Poor Turn to Traditional Remedies


United Nations inspectors who visited the region in May found hundreds of water pumps in Denguele's villages were broken. They concluded that restoring the water supply was vital to avoid the spread of diseases such as cholera.


And while economic corridors have been carved through a buffer zone manned by French and U.N. troops separating the North from South, banks have been closed for two years, and the decline in economic activity has increased poverty.


Undeterred by slow trade since the war, Doukoure Lamine, 68, sells pottery made by his two wives in the foyer of an Odienne hotel — a symbol of happier times when tourists came to the area bordering Mali and Guinea. He mans his stall to try to repay a loan for drugs used to treat one of his spouses when she fell ill with typhoid fever.


"Hospitals here don't have medicines," he said. "I had to borrow more than 50,000 CFA (US$93) to buy them at the chemist and give them to the doctors. But now my wife is better, thank God."


He says there are others who may not be so lucky if struck by serious illness because they are forced to rely on cheaper, traditional remedies.

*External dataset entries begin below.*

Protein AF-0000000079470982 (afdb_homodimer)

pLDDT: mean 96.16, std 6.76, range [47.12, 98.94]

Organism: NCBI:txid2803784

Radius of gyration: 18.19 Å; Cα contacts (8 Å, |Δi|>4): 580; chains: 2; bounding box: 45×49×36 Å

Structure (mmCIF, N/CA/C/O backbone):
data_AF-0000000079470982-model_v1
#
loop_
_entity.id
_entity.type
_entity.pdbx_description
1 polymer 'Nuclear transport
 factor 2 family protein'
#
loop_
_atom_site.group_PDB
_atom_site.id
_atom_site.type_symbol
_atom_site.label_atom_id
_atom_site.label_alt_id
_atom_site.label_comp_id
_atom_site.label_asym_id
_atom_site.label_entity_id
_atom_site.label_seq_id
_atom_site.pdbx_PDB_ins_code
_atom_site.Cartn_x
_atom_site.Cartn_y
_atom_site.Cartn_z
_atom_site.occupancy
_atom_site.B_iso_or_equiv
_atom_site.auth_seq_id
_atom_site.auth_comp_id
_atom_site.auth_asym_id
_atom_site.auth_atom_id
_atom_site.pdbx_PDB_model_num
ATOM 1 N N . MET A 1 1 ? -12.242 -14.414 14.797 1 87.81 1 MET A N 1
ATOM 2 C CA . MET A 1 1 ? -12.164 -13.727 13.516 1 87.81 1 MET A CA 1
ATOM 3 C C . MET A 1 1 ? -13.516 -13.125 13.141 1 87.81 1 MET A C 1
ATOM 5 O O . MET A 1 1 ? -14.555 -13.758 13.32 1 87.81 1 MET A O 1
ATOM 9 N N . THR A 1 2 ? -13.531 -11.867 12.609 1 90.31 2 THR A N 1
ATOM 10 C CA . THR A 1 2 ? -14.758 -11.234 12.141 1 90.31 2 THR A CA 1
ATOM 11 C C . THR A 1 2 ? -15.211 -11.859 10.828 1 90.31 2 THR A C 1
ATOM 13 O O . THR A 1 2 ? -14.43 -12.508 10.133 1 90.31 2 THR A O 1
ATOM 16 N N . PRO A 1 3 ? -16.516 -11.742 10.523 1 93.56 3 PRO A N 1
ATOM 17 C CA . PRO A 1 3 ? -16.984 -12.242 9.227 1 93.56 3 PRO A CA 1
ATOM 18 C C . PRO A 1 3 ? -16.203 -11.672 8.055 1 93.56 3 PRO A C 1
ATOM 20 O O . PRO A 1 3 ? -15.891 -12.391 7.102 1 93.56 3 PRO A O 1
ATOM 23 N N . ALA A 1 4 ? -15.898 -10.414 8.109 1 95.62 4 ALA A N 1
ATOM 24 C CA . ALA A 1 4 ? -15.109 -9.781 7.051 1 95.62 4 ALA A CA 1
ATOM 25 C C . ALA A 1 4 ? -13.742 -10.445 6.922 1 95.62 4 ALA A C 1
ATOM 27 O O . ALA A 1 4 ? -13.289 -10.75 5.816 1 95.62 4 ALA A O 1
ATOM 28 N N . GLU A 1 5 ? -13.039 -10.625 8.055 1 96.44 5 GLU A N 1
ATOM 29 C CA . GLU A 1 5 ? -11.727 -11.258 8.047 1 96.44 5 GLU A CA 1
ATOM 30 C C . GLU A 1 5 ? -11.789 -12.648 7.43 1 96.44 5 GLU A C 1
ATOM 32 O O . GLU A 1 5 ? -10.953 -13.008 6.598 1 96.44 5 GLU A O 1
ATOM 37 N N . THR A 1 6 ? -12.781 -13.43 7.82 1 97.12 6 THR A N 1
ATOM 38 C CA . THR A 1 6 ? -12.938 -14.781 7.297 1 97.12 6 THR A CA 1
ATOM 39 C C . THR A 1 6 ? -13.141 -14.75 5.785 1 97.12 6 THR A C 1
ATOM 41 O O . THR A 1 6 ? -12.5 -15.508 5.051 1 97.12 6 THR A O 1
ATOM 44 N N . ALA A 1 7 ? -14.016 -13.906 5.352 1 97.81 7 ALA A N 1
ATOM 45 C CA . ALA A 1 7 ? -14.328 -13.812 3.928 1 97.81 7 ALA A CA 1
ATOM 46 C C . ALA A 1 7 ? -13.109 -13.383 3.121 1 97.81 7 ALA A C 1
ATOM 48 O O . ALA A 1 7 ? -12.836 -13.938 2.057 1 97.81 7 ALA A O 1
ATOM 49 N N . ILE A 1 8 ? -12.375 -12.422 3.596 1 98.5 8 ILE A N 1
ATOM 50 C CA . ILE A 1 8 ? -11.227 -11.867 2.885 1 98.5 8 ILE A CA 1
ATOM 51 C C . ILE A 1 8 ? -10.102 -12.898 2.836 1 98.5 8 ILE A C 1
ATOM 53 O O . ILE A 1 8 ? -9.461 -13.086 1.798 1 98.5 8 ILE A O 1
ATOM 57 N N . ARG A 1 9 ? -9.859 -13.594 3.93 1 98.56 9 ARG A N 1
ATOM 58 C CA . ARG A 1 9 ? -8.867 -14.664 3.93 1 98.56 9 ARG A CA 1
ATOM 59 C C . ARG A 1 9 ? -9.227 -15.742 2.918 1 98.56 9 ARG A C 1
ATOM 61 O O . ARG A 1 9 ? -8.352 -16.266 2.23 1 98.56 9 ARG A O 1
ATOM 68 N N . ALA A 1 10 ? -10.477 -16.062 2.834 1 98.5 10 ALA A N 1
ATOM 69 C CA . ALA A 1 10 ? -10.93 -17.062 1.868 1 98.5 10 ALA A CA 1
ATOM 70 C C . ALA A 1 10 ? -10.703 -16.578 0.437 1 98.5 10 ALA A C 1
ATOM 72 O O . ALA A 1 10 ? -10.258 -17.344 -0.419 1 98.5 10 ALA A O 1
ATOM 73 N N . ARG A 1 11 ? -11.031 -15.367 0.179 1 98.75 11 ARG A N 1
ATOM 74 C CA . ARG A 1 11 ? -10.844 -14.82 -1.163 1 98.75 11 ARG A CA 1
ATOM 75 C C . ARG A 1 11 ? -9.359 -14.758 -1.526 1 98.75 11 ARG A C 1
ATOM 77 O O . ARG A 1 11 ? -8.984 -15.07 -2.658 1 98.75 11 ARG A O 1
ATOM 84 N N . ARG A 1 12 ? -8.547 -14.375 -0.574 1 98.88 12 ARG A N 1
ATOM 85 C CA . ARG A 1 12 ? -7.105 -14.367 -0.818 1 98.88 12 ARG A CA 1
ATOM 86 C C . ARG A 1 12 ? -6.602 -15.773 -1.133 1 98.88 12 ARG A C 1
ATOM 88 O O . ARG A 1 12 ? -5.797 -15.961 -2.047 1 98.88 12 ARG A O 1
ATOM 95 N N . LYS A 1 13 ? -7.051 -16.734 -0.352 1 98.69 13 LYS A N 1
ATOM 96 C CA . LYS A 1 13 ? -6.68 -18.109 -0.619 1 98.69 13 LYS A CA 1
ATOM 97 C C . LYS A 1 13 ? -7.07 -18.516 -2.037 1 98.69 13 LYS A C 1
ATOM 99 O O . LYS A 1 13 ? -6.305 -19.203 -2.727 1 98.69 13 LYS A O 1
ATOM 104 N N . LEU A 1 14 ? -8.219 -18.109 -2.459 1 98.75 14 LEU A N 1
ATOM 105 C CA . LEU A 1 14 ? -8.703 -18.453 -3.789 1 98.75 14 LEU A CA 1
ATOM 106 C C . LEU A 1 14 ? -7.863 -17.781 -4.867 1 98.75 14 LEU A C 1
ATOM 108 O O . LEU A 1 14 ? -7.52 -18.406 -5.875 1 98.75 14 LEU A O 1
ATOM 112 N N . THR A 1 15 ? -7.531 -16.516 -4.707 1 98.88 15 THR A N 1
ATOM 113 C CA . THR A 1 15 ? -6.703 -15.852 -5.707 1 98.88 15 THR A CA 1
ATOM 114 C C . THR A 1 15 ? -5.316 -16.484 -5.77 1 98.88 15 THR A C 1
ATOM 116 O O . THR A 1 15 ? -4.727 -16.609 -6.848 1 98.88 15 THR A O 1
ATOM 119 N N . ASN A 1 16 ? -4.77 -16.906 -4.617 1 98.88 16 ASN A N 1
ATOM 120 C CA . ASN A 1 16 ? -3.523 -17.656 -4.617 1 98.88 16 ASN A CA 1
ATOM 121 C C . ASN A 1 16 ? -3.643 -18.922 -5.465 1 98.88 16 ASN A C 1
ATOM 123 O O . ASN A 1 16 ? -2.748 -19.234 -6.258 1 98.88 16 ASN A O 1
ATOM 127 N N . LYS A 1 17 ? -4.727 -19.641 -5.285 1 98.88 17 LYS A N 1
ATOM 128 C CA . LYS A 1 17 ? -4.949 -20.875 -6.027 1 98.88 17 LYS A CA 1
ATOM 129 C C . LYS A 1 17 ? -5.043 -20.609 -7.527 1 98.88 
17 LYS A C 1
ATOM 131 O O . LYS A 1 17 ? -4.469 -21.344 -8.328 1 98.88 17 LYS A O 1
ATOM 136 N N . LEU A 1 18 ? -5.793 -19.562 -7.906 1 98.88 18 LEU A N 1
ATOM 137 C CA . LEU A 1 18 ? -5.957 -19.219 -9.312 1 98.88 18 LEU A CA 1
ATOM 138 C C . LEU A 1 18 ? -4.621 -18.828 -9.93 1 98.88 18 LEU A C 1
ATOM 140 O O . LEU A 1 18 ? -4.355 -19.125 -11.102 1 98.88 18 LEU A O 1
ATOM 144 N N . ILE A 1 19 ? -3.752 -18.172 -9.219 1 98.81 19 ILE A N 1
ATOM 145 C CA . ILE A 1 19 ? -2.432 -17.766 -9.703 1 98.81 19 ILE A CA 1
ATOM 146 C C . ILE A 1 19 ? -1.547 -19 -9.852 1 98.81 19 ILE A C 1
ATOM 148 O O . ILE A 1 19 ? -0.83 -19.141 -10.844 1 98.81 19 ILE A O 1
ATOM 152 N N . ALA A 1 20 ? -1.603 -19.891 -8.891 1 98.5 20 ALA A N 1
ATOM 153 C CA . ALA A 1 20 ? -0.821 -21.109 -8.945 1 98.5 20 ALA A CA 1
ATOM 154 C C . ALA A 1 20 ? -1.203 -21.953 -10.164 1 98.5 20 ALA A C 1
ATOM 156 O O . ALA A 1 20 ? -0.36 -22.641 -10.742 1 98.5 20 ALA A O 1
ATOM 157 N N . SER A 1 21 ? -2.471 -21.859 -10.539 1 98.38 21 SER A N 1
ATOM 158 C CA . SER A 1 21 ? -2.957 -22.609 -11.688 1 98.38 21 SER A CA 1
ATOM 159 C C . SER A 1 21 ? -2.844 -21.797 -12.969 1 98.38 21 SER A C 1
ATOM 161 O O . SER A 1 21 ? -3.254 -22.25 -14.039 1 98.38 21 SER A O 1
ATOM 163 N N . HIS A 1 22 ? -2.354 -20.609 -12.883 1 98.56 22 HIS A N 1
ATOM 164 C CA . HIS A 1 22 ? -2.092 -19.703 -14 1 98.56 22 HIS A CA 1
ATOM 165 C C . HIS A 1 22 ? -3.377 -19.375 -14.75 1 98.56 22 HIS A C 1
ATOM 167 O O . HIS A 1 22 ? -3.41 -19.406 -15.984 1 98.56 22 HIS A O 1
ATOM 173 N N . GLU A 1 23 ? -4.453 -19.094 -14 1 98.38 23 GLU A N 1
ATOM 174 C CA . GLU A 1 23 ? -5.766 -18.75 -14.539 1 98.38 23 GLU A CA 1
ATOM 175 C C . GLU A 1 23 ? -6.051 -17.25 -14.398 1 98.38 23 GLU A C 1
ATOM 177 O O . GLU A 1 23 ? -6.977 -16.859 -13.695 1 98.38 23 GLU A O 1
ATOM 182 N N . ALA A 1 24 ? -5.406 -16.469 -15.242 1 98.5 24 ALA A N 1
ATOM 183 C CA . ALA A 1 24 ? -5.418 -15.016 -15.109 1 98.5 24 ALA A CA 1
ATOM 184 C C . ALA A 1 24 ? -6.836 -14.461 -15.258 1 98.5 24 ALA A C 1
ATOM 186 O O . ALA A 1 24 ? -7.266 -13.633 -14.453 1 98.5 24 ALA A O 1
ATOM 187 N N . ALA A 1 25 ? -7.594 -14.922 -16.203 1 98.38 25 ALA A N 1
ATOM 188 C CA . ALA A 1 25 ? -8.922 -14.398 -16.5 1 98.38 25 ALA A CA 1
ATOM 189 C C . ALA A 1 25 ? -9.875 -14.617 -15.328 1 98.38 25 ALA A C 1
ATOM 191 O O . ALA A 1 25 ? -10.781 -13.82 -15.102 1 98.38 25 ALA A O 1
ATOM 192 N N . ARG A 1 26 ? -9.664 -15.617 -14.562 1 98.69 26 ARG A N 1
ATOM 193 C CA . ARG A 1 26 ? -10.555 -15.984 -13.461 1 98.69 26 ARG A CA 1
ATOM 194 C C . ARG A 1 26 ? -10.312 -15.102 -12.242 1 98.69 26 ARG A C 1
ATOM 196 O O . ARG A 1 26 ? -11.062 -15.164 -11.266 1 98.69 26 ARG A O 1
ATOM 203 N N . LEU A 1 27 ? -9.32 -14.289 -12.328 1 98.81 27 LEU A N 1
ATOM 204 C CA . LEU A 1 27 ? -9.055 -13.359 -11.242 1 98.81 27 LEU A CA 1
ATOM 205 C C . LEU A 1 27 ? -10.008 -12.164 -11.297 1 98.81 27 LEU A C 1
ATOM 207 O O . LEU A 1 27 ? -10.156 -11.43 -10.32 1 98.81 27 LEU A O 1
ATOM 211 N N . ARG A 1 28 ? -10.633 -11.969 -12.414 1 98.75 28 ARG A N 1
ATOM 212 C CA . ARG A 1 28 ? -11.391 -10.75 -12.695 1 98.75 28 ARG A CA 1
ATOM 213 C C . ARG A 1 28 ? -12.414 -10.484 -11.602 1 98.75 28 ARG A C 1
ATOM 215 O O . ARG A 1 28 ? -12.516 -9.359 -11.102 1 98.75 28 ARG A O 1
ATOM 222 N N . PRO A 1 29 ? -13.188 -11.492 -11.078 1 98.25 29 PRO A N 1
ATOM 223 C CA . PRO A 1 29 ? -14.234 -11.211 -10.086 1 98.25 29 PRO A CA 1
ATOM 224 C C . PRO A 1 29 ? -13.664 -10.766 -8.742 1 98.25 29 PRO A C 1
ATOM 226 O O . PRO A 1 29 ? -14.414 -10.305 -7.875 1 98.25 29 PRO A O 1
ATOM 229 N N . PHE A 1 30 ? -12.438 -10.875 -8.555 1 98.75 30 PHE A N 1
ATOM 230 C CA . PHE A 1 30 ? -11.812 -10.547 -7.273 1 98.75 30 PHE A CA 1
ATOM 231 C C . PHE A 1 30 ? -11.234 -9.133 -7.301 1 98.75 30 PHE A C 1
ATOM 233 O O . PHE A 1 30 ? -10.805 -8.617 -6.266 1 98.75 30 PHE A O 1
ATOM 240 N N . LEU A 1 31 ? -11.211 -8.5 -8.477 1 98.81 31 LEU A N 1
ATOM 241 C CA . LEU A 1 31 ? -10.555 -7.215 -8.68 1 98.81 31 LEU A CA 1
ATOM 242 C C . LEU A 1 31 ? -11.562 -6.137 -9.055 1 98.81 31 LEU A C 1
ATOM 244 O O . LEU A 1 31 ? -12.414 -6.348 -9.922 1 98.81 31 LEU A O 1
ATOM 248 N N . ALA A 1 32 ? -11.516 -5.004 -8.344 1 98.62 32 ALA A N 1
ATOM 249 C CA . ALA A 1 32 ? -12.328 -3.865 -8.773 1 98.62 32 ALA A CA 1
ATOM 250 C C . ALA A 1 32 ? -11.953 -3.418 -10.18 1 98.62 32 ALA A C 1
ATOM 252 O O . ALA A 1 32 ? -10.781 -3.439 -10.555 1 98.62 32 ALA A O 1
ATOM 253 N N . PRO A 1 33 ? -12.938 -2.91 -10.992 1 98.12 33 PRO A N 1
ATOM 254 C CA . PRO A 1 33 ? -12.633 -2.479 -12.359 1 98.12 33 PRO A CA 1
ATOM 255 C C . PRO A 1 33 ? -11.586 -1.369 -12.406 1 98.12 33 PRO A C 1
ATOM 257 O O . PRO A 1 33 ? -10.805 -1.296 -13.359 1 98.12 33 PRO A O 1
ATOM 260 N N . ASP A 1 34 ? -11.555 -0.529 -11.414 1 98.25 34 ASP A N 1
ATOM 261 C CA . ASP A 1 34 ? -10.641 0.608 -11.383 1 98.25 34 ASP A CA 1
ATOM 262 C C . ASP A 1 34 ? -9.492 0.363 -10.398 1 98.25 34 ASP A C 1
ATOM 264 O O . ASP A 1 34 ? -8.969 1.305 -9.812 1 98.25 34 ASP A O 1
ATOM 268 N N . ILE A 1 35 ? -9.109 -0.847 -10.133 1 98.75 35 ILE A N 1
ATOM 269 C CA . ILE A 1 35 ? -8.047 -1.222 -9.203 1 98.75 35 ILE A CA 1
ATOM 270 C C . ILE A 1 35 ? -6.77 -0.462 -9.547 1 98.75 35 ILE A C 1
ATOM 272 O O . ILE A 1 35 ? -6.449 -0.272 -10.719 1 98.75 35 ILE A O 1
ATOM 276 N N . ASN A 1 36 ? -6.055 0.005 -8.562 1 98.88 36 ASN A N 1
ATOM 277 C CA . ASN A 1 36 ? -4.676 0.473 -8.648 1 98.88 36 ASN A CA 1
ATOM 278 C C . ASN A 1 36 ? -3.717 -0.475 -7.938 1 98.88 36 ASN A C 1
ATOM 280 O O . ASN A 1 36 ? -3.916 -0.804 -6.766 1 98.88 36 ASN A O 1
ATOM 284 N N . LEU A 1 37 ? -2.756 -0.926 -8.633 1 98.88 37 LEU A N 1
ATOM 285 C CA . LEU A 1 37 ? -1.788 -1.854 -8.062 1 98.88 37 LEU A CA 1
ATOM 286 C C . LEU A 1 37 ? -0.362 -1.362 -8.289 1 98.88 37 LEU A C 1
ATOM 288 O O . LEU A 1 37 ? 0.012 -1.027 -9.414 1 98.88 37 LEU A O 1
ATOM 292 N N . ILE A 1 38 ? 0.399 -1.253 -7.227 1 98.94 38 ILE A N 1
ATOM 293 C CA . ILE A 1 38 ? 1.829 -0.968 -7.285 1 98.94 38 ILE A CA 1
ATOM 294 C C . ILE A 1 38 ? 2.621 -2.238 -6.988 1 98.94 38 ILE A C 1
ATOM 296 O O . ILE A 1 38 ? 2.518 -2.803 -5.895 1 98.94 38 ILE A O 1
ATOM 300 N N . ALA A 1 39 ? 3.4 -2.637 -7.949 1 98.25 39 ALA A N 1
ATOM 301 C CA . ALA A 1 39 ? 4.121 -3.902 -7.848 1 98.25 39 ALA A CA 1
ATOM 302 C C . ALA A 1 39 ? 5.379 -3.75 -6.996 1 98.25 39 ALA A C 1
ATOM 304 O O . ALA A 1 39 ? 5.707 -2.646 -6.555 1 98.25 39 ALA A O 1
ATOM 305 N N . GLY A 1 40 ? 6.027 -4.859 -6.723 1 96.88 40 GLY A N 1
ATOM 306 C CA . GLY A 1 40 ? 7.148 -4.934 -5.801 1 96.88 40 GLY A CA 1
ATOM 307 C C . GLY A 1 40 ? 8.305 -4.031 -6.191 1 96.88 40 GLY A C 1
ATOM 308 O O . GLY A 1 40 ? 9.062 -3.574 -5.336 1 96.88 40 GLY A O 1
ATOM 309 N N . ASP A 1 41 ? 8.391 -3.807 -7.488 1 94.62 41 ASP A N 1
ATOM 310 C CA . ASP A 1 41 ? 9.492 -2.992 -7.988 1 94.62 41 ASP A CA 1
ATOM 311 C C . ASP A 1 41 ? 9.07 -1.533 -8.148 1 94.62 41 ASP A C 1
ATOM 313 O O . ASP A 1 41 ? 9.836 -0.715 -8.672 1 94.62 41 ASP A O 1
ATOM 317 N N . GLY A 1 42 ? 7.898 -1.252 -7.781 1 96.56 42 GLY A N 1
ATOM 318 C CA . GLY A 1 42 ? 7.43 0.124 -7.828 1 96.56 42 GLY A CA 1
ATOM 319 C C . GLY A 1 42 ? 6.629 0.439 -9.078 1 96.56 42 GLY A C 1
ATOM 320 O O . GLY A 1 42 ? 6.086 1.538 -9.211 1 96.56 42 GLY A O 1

"A lot of people are getting by with indigenous medicines made from leaves and roots, but you can't treat typhoid with that," he said.


AIDS on the Rise


Local officials in Odienne say the increase in poverty and unemployment since the 2002 rebellion — and a rise in promiscuity that has followed — means years of progress in the fight against the spread of HIV/AIDS are also being undone.


Rebel officials in their stronghold of Bouake some 220 miles from Odienne say Ivory Coast's power-sharing government, which was born out of a January 2003 peace deal and includes three rebel ministers, should help more.


Mamadou Togba, a New Forces official in charge of social affairs, says unless the government sends doctors and medicines to the North, there could be a "a humanitarian catastrophe." He warned that diseases in the North could spread quickly to the South as the country's faltering peace process drags on.


"Without an iron curtain, illnesses which had been wiped out could return to the South," he said, addressing a team of diplomats and aid workers touring northern towns last month. "Are we going to let people die while we wait for our civil servants to return?" he asked. "We are sounding the alarm."